Extracted records
====

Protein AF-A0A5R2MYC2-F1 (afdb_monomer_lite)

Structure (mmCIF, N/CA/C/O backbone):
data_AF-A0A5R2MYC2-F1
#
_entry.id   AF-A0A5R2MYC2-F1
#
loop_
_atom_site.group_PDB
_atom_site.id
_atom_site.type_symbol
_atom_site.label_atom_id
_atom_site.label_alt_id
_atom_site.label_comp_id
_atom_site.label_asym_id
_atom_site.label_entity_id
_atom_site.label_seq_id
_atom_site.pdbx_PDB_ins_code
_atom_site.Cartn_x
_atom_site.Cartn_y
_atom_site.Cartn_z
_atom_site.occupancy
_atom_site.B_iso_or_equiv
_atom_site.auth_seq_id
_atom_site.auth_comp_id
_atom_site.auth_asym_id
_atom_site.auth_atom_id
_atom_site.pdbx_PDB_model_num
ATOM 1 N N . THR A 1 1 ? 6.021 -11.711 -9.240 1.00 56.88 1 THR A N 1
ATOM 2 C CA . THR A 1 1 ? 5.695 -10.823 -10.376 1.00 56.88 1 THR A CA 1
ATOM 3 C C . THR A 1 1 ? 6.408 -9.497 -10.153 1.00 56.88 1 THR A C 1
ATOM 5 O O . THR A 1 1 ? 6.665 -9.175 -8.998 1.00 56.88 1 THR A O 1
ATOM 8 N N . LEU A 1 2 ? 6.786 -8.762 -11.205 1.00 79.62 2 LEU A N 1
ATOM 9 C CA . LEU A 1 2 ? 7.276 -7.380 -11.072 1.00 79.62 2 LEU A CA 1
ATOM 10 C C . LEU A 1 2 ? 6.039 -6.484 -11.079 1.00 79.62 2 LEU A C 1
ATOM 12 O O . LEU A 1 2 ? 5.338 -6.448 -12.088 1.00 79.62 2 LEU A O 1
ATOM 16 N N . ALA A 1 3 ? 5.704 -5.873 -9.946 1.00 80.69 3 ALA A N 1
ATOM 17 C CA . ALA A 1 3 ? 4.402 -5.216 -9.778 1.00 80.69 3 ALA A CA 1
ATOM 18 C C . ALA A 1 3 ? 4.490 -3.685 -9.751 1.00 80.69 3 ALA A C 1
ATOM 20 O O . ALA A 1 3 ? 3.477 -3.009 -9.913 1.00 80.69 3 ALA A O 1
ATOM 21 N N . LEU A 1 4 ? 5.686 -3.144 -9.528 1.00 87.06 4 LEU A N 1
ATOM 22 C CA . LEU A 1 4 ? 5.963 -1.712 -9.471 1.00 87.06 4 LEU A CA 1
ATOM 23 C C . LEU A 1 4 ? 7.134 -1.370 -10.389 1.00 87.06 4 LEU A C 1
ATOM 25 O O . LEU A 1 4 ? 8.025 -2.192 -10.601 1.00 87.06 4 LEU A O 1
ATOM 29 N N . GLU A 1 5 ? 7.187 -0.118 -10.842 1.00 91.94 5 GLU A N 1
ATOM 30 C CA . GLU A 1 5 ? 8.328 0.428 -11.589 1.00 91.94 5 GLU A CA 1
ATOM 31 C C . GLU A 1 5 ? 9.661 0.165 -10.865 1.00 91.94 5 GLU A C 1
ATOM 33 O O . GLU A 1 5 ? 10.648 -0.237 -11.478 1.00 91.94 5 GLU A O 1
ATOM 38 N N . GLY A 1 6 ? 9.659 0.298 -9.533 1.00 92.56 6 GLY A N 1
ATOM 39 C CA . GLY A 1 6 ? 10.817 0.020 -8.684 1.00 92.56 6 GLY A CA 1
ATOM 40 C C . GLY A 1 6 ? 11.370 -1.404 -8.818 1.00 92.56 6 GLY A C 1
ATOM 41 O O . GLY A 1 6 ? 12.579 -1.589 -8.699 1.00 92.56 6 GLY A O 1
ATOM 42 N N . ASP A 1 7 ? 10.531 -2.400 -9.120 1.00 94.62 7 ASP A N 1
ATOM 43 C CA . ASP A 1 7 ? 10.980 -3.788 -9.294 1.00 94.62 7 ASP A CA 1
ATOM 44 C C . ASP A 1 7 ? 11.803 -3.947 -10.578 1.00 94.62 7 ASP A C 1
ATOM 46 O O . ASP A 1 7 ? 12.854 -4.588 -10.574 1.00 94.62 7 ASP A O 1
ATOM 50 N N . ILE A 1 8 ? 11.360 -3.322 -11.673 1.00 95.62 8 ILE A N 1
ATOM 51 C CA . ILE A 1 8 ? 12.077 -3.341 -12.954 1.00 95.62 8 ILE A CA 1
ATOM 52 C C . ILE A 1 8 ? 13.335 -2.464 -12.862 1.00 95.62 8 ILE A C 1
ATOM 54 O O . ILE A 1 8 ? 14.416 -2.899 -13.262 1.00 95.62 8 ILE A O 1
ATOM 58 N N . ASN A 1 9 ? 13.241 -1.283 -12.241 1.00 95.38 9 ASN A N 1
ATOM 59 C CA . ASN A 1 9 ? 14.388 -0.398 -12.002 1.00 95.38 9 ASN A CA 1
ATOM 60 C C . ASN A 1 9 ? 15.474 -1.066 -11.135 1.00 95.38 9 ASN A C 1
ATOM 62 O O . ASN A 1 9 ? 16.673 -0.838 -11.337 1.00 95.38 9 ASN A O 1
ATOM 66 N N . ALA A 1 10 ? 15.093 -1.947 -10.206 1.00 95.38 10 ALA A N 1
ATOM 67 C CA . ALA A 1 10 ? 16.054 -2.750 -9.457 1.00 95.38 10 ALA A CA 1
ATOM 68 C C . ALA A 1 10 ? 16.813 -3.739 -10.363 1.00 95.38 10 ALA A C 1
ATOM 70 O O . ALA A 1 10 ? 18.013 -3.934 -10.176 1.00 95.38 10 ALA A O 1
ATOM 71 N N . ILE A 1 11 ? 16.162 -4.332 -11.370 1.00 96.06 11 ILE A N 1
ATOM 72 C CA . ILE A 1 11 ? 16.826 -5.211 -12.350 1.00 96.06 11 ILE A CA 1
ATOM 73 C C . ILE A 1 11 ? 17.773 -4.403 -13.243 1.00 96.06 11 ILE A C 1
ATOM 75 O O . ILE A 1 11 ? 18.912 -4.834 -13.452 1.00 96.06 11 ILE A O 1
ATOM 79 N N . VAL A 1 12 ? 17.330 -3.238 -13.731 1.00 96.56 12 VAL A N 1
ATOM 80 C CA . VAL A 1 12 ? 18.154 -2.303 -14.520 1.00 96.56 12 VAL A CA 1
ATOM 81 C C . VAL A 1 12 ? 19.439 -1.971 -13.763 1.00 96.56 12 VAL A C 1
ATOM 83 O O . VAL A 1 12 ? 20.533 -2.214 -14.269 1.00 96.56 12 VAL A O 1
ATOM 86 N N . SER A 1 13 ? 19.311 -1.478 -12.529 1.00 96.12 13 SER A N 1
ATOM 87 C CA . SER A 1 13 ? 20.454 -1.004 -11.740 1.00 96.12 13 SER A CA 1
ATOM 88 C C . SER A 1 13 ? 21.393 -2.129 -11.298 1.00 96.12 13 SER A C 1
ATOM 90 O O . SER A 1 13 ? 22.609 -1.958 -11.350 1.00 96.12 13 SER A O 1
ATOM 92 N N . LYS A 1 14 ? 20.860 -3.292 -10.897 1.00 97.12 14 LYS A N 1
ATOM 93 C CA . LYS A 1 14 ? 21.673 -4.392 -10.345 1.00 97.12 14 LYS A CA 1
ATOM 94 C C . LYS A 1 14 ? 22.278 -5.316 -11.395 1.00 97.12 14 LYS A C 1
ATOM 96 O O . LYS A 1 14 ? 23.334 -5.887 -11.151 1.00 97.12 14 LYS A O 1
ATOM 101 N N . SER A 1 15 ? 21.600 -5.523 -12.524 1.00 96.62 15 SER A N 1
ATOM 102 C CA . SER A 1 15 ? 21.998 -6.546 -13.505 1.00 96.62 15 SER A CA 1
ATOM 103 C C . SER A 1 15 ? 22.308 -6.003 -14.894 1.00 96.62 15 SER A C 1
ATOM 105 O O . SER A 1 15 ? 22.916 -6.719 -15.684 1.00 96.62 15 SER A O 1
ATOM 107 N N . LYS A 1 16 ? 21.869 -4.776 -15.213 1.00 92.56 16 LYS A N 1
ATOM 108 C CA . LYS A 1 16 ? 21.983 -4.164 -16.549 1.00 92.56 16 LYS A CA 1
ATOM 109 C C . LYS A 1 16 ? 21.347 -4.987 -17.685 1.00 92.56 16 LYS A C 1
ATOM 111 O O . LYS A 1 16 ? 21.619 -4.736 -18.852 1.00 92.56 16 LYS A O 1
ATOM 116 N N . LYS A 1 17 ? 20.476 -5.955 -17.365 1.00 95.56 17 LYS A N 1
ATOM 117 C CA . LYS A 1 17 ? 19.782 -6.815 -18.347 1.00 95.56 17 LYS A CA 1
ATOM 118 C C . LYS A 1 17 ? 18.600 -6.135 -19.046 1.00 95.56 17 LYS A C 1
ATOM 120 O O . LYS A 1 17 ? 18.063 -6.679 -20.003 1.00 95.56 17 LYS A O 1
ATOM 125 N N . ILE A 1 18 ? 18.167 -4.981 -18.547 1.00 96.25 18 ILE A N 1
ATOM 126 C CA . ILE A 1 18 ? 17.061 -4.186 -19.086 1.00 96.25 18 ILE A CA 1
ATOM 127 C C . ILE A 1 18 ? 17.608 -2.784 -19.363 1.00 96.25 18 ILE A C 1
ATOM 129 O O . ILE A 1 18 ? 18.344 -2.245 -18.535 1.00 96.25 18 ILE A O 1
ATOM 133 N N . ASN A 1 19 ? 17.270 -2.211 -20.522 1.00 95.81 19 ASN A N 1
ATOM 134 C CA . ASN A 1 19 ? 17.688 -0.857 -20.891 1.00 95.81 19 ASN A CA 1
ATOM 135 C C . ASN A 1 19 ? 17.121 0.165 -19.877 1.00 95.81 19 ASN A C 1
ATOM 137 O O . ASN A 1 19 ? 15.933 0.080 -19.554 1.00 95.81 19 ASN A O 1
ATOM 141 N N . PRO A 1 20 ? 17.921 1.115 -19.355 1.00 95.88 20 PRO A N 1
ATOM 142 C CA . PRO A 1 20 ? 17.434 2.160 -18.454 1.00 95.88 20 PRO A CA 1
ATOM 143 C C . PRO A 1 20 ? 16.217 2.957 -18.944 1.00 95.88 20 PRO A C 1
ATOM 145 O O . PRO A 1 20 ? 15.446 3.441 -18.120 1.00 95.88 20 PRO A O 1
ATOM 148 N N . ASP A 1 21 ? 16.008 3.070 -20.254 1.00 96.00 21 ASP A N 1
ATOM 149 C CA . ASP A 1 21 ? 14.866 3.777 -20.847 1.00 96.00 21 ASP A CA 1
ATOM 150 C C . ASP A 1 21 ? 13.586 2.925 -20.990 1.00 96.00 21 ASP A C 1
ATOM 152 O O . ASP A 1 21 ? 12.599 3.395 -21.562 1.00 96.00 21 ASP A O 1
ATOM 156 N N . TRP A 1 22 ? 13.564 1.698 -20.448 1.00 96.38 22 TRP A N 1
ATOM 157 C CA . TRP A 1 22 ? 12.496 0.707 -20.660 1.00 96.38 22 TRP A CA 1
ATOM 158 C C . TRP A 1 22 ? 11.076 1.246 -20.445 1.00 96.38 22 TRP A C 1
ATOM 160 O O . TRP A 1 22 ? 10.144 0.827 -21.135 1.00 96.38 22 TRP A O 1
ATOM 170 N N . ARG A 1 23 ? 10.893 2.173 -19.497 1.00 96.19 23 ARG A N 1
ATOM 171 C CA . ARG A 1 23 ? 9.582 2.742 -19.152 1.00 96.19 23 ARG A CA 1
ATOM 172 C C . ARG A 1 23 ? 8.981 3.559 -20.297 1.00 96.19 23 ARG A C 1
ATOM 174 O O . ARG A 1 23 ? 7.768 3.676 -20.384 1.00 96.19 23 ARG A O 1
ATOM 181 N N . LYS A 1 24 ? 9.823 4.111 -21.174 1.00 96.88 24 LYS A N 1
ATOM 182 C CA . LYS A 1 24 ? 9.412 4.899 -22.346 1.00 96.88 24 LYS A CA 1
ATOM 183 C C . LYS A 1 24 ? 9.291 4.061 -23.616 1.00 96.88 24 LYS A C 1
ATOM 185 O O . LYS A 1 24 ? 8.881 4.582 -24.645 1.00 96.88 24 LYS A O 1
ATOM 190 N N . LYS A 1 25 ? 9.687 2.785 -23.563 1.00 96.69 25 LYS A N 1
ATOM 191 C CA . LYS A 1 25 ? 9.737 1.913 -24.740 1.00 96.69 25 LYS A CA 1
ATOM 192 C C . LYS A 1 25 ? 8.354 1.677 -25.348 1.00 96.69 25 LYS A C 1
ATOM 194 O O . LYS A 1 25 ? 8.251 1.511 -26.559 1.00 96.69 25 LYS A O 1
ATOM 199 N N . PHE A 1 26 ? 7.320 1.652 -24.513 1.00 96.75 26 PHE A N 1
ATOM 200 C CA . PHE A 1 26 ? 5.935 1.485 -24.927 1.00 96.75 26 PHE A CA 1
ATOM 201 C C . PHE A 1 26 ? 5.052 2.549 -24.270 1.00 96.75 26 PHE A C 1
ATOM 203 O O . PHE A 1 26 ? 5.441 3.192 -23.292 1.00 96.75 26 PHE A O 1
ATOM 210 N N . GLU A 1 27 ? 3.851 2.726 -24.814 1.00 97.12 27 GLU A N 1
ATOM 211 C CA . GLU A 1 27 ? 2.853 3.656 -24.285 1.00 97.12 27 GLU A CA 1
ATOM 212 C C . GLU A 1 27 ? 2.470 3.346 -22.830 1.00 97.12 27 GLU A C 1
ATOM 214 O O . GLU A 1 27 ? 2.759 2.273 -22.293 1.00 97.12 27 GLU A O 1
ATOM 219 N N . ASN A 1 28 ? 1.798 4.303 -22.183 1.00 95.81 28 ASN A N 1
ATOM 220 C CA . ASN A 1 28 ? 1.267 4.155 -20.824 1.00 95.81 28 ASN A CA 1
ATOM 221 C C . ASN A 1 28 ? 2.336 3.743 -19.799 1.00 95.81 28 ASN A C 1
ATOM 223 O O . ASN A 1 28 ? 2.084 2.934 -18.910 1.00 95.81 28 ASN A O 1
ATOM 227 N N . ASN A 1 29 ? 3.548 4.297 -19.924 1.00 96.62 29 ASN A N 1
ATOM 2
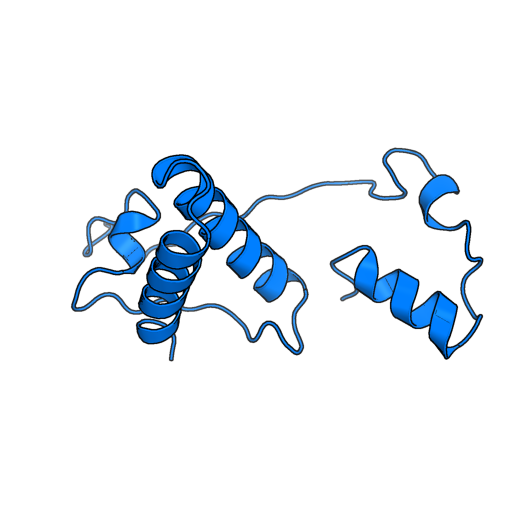28 C CA . ASN A 1 29 ? 4.705 3.953 -19.090 1.00 96.62 29 ASN A CA 1
ATOM 229 C C . ASN A 1 29 ? 5.038 2.449 -19.106 1.00 96.62 29 ASN A C 1
ATOM 231 O O . ASN A 1 29 ? 5.415 1.880 -18.077 1.00 96.62 29 ASN A O 1
ATOM 235 N N . SER A 1 30 ? 4.859 1.801 -20.260 1.00 96.50 30 SER A N 1
ATOM 236 C CA . SER A 1 30 ? 4.998 0.353 -20.430 1.00 96.50 30 SER A CA 1
ATOM 237 C C . SER A 1 30 ? 4.055 -0.476 -19.535 1.00 96.50 30 SER A C 1
ATOM 239 O O . SER A 1 30 ? 4.371 -1.621 -19.205 1.00 96.50 30 SER A O 1
ATOM 241 N N . ALA A 1 31 ? 2.892 0.073 -19.159 1.00 96.06 31 ALA A N 1
ATOM 242 C CA . ALA A 1 31 ? 1.828 -0.619 -18.428 1.00 96.06 31 ALA A CA 1
ATOM 243 C C . ALA A 1 31 ? 0.575 -0.776 -19.320 1.00 96.06 31 ALA A C 1
ATOM 245 O O . ALA A 1 31 ? -0.248 0.136 -19.399 1.00 96.06 31 ALA A O 1
ATOM 246 N N . PRO A 1 32 ? 0.401 -1.922 -20.008 1.00 95.38 32 PRO A N 1
ATOM 247 C CA . PRO A 1 32 ? -0.694 -2.116 -20.966 1.00 95.38 32 PRO A CA 1
ATOM 248 C C . PRO A 1 32 ? -2.076 -2.289 -20.315 1.00 95.38 32 PRO A C 1
ATOM 250 O O . PRO A 1 32 ? -3.089 -2.252 -21.005 1.00 95.38 32 PRO A O 1
ATOM 253 N N . TYR A 1 33 ? -2.130 -2.498 -19.000 1.00 96.06 33 TYR A N 1
ATOM 254 C CA . TYR A 1 33 ? -3.359 -2.571 -18.220 1.00 96.06 33 TYR A CA 1
ATOM 255 C C . TYR A 1 33 ? -3.123 -2.006 -16.819 1.00 96.06 33 TYR A C 1
ATOM 257 O O . TYR A 1 33 ? -1.987 -1.928 -16.341 1.00 96.06 33 TYR A O 1
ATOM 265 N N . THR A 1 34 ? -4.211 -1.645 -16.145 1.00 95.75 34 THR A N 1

====

_INSTRUCTIONS TO FOLLOW_
Reproduce the lines of the entries above from the one with "ATOM 120 O O" to the one with "ATOM 133 N N", both included, exactly and without any other line.

_THE ANSWER_
ATOM 120 O O . LYS A 1 17 ? 18.063 -6.679 -20.003 1.00 95.56 17 LYS A O 1
ATOM 125 N N . ILE A 1 18 ? 18.167 -4.981 -18.547 1.00 96.25 18 ILE A N 1
ATOM 126 C CA . ILE A 1 18 ? 17.061 -4.186 -19.086 1.00 96.25 18 ILE A CA 1
ATOM 127 C C . ILE A 1 18 ? 17.608 -2.784 -19.363 1.00 96.25 18 ILE A C 1
ATOM 129 O O . ILE A 1 18 ? 18.344 -2.245 -18.535 1.00 96.25 18 ILE A O 1
ATOM 133 N N . ASN A 1 19 ? 17.270 -2.211 -20.522 1.00 95.81 19 ASN A N 1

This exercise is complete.